Work instructions: Starting with the line that has "ATOM 11 C C" and finishing with the line that has "ATOM 34 N N", set down each line below exactly. Pictures are not copied.

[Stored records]

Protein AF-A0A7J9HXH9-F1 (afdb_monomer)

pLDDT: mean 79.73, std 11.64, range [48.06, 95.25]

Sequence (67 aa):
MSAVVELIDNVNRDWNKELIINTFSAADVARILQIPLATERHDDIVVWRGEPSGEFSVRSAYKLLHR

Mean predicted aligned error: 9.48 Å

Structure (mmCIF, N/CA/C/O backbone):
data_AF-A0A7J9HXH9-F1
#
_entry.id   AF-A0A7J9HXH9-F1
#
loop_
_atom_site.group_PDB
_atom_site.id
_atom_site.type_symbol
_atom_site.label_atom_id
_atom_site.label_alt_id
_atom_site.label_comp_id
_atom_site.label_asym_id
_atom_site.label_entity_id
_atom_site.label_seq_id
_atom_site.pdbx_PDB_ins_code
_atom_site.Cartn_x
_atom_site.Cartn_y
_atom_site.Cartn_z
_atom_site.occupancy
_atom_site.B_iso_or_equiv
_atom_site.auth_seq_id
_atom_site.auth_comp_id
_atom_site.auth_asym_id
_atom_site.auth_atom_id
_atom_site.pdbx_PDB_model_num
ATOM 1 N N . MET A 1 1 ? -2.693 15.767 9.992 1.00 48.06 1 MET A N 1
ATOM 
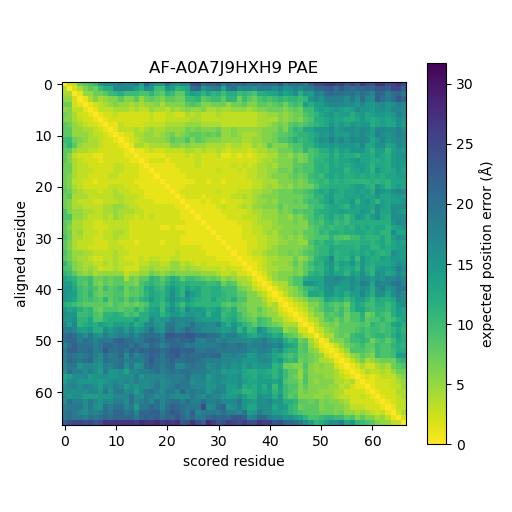2 C CA . MET A 1 1 ? -2.273 15.182 8.703 1.00 48.06 1 MET A CA 1
ATOM 3 C C . MET A 1 1 ? -1.074 14.313 9.005 1.00 48.06 1 MET A C 1
ATOM 5 O O . MET A 1 1 ? -0.053 14.872 9.374 1.00 48.06 1 MET A O 1
ATOM 9 N N . SER A 1 2 ? -1.226 12.992 8.958 1.00 59.12 2 SER A N 1
ATOM 10 C CA . SER A 1 2 ? -0.095 12.066 9.062 1.00 59.12 2 SER A CA 1
ATOM 11 C C . SER A 1 2 ? 0.689 12.103 7.753 1.00 59.12 2 SER A C 1
ATOM 13 O O . SER A 1 2 ? 0.090 12.055 6.672 1.00 59.12 2 SER A O 1
ATOM 15 N N . ALA A 1 3 ? 2.009 12.223 7.832 1.00 72.75 3 ALA A N 1
ATOM 16 C CA . ALA A 1 3 ? 2.853 12.140 6.648 1.00 72.75 3 ALA A CA 1
ATOM 17 C C . ALA A 1 3 ? 2.982 10.670 6.225 1.00 72.75 3 ALA A C 1
ATOM 19 O O . ALA A 1 3 ? 3.040 9.778 7.065 1.00 72.75 3 ALA A O 1
ATOM 20 N N . VAL A 1 4 ? 3.051 10.394 4.920 1.00 72.81 4 VAL A N 1
ATOM 21 C CA . VAL A 1 4 ? 3.135 9.013 4
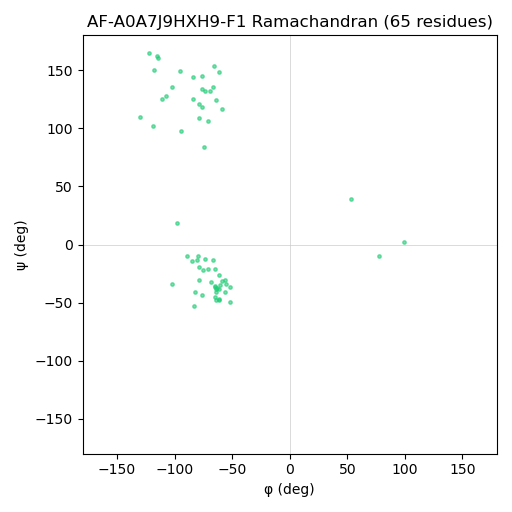.393 1.00 72.81 4 VAL A CA 1
ATOM 22 C C . VAL A 1 4 ? 4.329 8.244 4.978 1.00 72.81 4 VAL A C 1
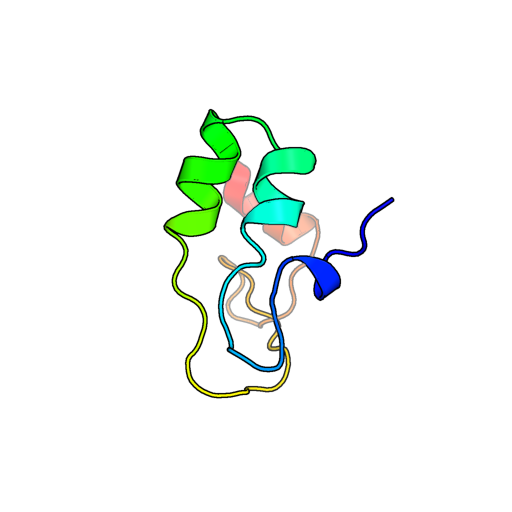ATOM 24 O O . VAL A 1 4 ? 4.240 7.040 5.196 1.00 72.81 4 VAL A O 1
ATOM 27 N N . VAL A 1 5 ? 5.414 8.952 5.310 1.00 78.12 5 VAL A N 1
ATOM 28 C CA . VAL A 1 5 ? 6.612 8.385 5.946 1.00 78.12 5 VAL A CA 1
ATOM 29 C C . VAL A 1 5 ? 6.340 7.767 7.324 1.00 78.12 5 VAL A C 1
ATOM 31 O O . VAL A 1 5 ? 7.044 6.850 7.727 1.00 78.12 5 VAL A O 1
ATOM 34 N N . GLU A 1 6 ? 5.308 8.218 8.038 1.00 84.06 6 GLU A N 1
ATOM 35 C CA . GLU A 1 6 ? 4.991 7.765 9.401 1.00 84.06 6 GLU A CA 1
ATOM 36 C C . GLU A 1 6 ? 4.246 6.421 9.420 1.00 84.06 6 GLU A C 1
ATOM 38 O O . GLU A 1 6 ? 4.143 5.780 10.469 1.00 84.06 6 GLU A O 1
ATOM 43 N N . LEU A 1 7 ? 3.737 5.977 8.263 1.00 88.75 7 LEU A N 1
ATOM 44 C CA . LEU A 1 7 ? 3.023 4.704 8.125 1.00 88.75 7 LEU A CA 1
ATOM 45 C C . LEU A 1 7 ? 3.952 3.492 8.251 1.00 88.75 7 LEU A C 1
ATOM 47 O O . LEU A 1 7 ? 3.476 2.396 8.543 1.00 88.75 7 LEU A O 1
ATOM 51 N N . ILE A 1 8 ? 5.256 3.674 8.035 1.00 88.44 8 ILE A N 1
ATOM 52 C CA . ILE A 1 8 ? 6.263 2.616 8.124 1.00 88.44 8 ILE A CA 1
ATOM 53 C C . ILE A 1 8 ? 7.151 2.889 9.336 1.00 88.44 8 ILE A C 1
ATOM 55 O O . ILE A 1 8 ? 7.772 3.947 9.446 1.00 88.44 8 ILE A O 1
ATOM 59 N N . ASP A 1 9 ? 7.262 1.907 10.226 1.00 85.88 9 ASP A N 1
ATOM 60 C CA . ASP A 1 9 ? 8.264 1.919 11.282 1.00 85.88 9 ASP A CA 1
ATOM 61 C C . ASP A 1 9 ? 9.643 1.690 10.651 1.00 85.88 9 ASP A C 1
ATOM 63 O O . ASP A 1 9 ? 9.997 0.588 10.228 1.00 85.88 9 ASP A O 1
ATOM 67 N N . ASN A 1 10 ? 10.443 2.752 10.570 1.00 78.62 10 ASN A N 1
ATOM 68 C CA . ASN A 1 10 ? 11.750 2.692 9.926 1.00 78.62 10 ASN A CA 1
ATOM 69 C C . ASN A 1 10 ? 12.810 1.935 10.753 1.00 78.62 10 ASN A C 1
ATOM 71 O O . ASN A 1 10 ? 13.884 1.639 10.219 1.00 78.62 10 ASN A O 1
ATOM 75 N N . VAL A 1 11 ? 12.538 1.638 12.030 1.00 80.50 11 VAL A N 1
ATOM 76 C CA . VAL A 1 11 ? 13.418 0.846 12.903 1.00 80.50 11 VAL A CA 1
ATOM 77 C C . VAL A 1 11 ? 13.171 -0.638 12.669 1.00 80.50 11 VAL A C 1
ATOM 79 O O . VAL A 1 11 ? 14.108 -1.371 12.362 1.00 80.50 11 VAL A O 1
ATOM 82 N N . ASN A 1 12 ? 11.911 -1.064 12.758 1.00 82.94 12 ASN A N 1
ATOM 83 C CA . ASN A 1 12 ? 11.534 -2.476 12.643 1.00 82.94 12 ASN A CA 1
ATOM 84 C C . ASN A 1 12 ? 11.237 -2.919 11.203 1.00 82.94 12 ASN A C 1
ATOM 86 O O . ASN A 1 12 ? 11.096 -4.114 10.954 1.00 82.94 12 ASN A O 1
ATOM 90 N N . ARG A 1 13 ? 11.156 -1.971 10.257 1.00 82.94 13 ARG A N 1
ATOM 91 C CA . ARG A 1 13 ? 10.770 -2.200 8.852 1.00 82.94 13 ARG A CA 1
ATOM 92 C C . ARG A 1 13 ? 9.436 -2.939 8.731 1.00 82.94 13 ARG A C 1
ATOM 94 O O . ARG A 1 13 ? 9.258 -3.775 7.850 1.00 82.94 13 ARG A O 1
ATOM 101 N N . ASP A 1 14 ? 8.499 -2.581 9.603 1.00 88.56 14 ASP A N 1
ATOM 102 C CA . ASP A 1 14 ? 7.126 -3.081 9.598 1.00 88.56 14 ASP A CA 1
ATOM 103 C C . ASP A 1 14 ? 6.139 -1.912 9.472 1.00 88.56 14 ASP A C 1
ATOM 105 O O . ASP A 1 14 ? 6.482 -0.739 9.649 1.00 88.56 14 ASP A O 1
ATOM 109 N N . TRP A 1 15 ? 4.895 -2.228 9.147 1.00 92.06 15 TRP A N 1
ATOM 110 C CA . TRP A 1 15 ? 3.802 -1.271 9.133 1.00 92.06 15 TRP A CA 1
ATOM 111 C C . TRP A 1 15 ? 3.490 -0.771 10.546 1.00 92.06 15 TRP A C 1
ATOM 113 O O . TRP A 1 15 ? 3.340 -1.557 11.485 1.00 92.06 15 TRP A O 1
ATOM 123 N N . ASN A 1 16 ? 3.291 0.539 10.692 1.00 92.75 16 ASN A N 1
ATOM 124 C CA . ASN A 1 16 ? 2.786 1.135 11.923 1.00 92.75 16 ASN A CA 1
ATOM 125 C C . ASN A 1 16 ? 1.280 0.852 12.058 1.00 92.75 16 ASN A C 1
ATOM 127 O O . ASN A 1 16 ? 0.428 1.650 11.659 1.00 92.75 16 ASN A O 1
ATOM 131 N N . LYS A 1 17 ? 0.953 -0.328 12.593 1.00 91.50 17 LYS A N 1
ATOM 132 C CA . LYS A 1 17 ? -0.421 -0.851 12.665 1.00 91.50 17 LYS A CA 1
ATOM 133 C C . LYS A 1 17 ? -1.369 0.094 13.392 1.00 91.50 17 LYS A C 1
ATOM 135 O O . LYS A 1 17 ? -2.489 0.280 12.933 1.00 91.50 17 LYS A O 1
ATOM 140 N N . GLU A 1 18 ? -0.925 0.700 14.489 1.00 91.56 18 GLU A N 1
ATOM 141 C CA . GLU A 1 18 ? -1.751 1.612 15.281 1.00 91.56 18 GLU A CA 1
ATOM 142 C C . GLU A 1 18 ? -2.125 2.862 14.477 1.00 91.56 18 GLU A C 1
ATOM 14
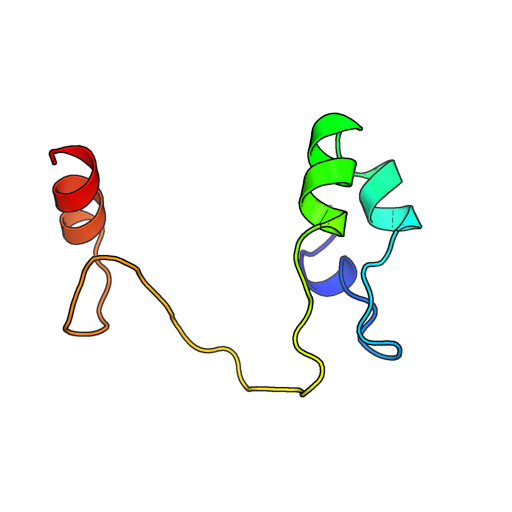4 O O . GLU A 1 18 ? -3.302 3.212 14.379 1.00 91.56 18 GLU A O 1
ATOM 149 N N . LEU A 1 19 ? -1.145 3.486 13.816 1.00 91.94 19 LEU A N 1
ATOM 150 C CA . LEU A 1 19 ? -1.400 4.653 12.974 1.00 91.94 19 LEU A CA 1
ATOM 151 C C . LEU A 1 19 ? -2.301 4.308 11.783 1.00 91.94 19 LEU A C 1
ATOM 153 O O . LEU A 1 19 ? -3.211 5.070 11.455 1.00 91.94 19 LEU A O 1
ATOM 157 N N . ILE A 1 20 ? -2.081 3.150 11.158 1.00 92.38 20 ILE A N 1
ATOM 158 C CA . ILE A 1 20 ? -2.867 2.690 10.008 1.00 92.38 20 ILE A CA 1
ATOM 159 C C . ILE A 1 20 ? -4.324 2.432 10.414 1.00 92.38 20 ILE A C 1
ATOM 161 O O . ILE A 1 20 ? -5.231 2.903 9.731 1.00 92.38 20 ILE A O 1
ATOM 165 N N . ILE A 1 21 ? -4.559 1.756 11.542 1.00 93.75 21 ILE A N 1
ATOM 166 C CA . ILE A 1 21 ? -5.907 1.490 12.070 1.00 93.75 21 ILE A CA 1
ATOM 167 C C . ILE A 1 21 ? -6.648 2.792 12.395 1.00 93.75 21 ILE A C 1
ATOM 169 O O . ILE A 1 21 ? -7.842 2.896 12.129 1.00 93.75 21 ILE A O 1
ATOM 173 N N . ASN A 1 22 ? -5.945 3.792 12.931 1.00 93.25 22 ASN A N 1
ATOM 174 C CA . ASN A 1 22 ? -6.548 5.071 13.309 1.00 93.25 22 ASN A CA 1
ATOM 175 C C . ASN A 1 22 ? -6.794 6.012 12.116 1.00 93.25 22 ASN A C 1
ATOM 177 O O . ASN A 1 22 ? -7.583 6.949 12.232 1.00 93.25 22 ASN A O 1
ATOM 181 N N . THR A 1 23 ? -6.121 5.784 10.984 1.00 92.44 23 THR A N 1
ATOM 182 C CA . THR A 1 23 ? -6.169 6.679 9.814 1.00 92.44 23 THR A CA 1
ATOM 183 C C . THR A 1 23 ? -7.075 6.153 8.702 1.00 92.44 23 THR A C 1
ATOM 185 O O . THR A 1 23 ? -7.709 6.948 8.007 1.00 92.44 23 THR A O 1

Task solution:
ATOM 11 C C . SER A 1 2 ? 0.689 12.103 7.753 1.00 59.12 2 SER A C 1
ATOM 13 O O . SER A 1 2 ? 0.090 12.055 6.672 1.00 59.12 2 SER A O 1
ATOM 15 N N . ALA A 1 3 ? 2.009 12.223 7.832 1.00 72.75 3 ALA A N 1
ATOM 16 C CA . ALA A 1 3 ? 2.853 12.140 6.648 1.00 72.75 3 ALA A CA 1
ATOM 17 C C . ALA A 1 3 ? 2.982 10.670 6.225 1.00 72.75 3 ALA A C 1
ATOM 19 O O . ALA A 1 3 ? 3.040 9.778 7.065 1.00 72.75 3 ALA A O 1
ATOM 20 N N . VAL A 1 4 ? 3.051 10.394 4.920 1.00 72.81 4 VAL A N 1
ATOM 21 C CA . VAL A 1 4 ? 3.135 9.013 4
.393 1.00 72.81 4 VAL A CA 1
ATOM 22 C C . VAL A 1 4 ? 4.329 8.244 4.978 1.00 72.81 4 VAL A C 1
ATOM 24 O O . VAL A 1 4 ? 4.240 7.040 5.196 1.00 72.81 4 VAL A O 1
ATOM 27 N N . VAL A 1 5 ? 5.414 8.952 5.310 1.00 78.12 5 VAL A N 1
ATOM 28 C CA . VAL A 1 5 ? 6.612 8.385 5.946 1.00 78.12 5 VAL A CA 1
ATOM 29 C C . VAL A 1 5 ? 6.340 7.767 7.324 1.00 78.12 5 VAL A C 1
ATOM 31 O O . VAL A 1 5 ? 7.044 6.850 7.727 1.00 78.12 5 VAL A O 1
ATOM 34 N N . GLU A 1 6 ? 5.308 8.218 8.038 1.00 84.06 6 GLU A N 1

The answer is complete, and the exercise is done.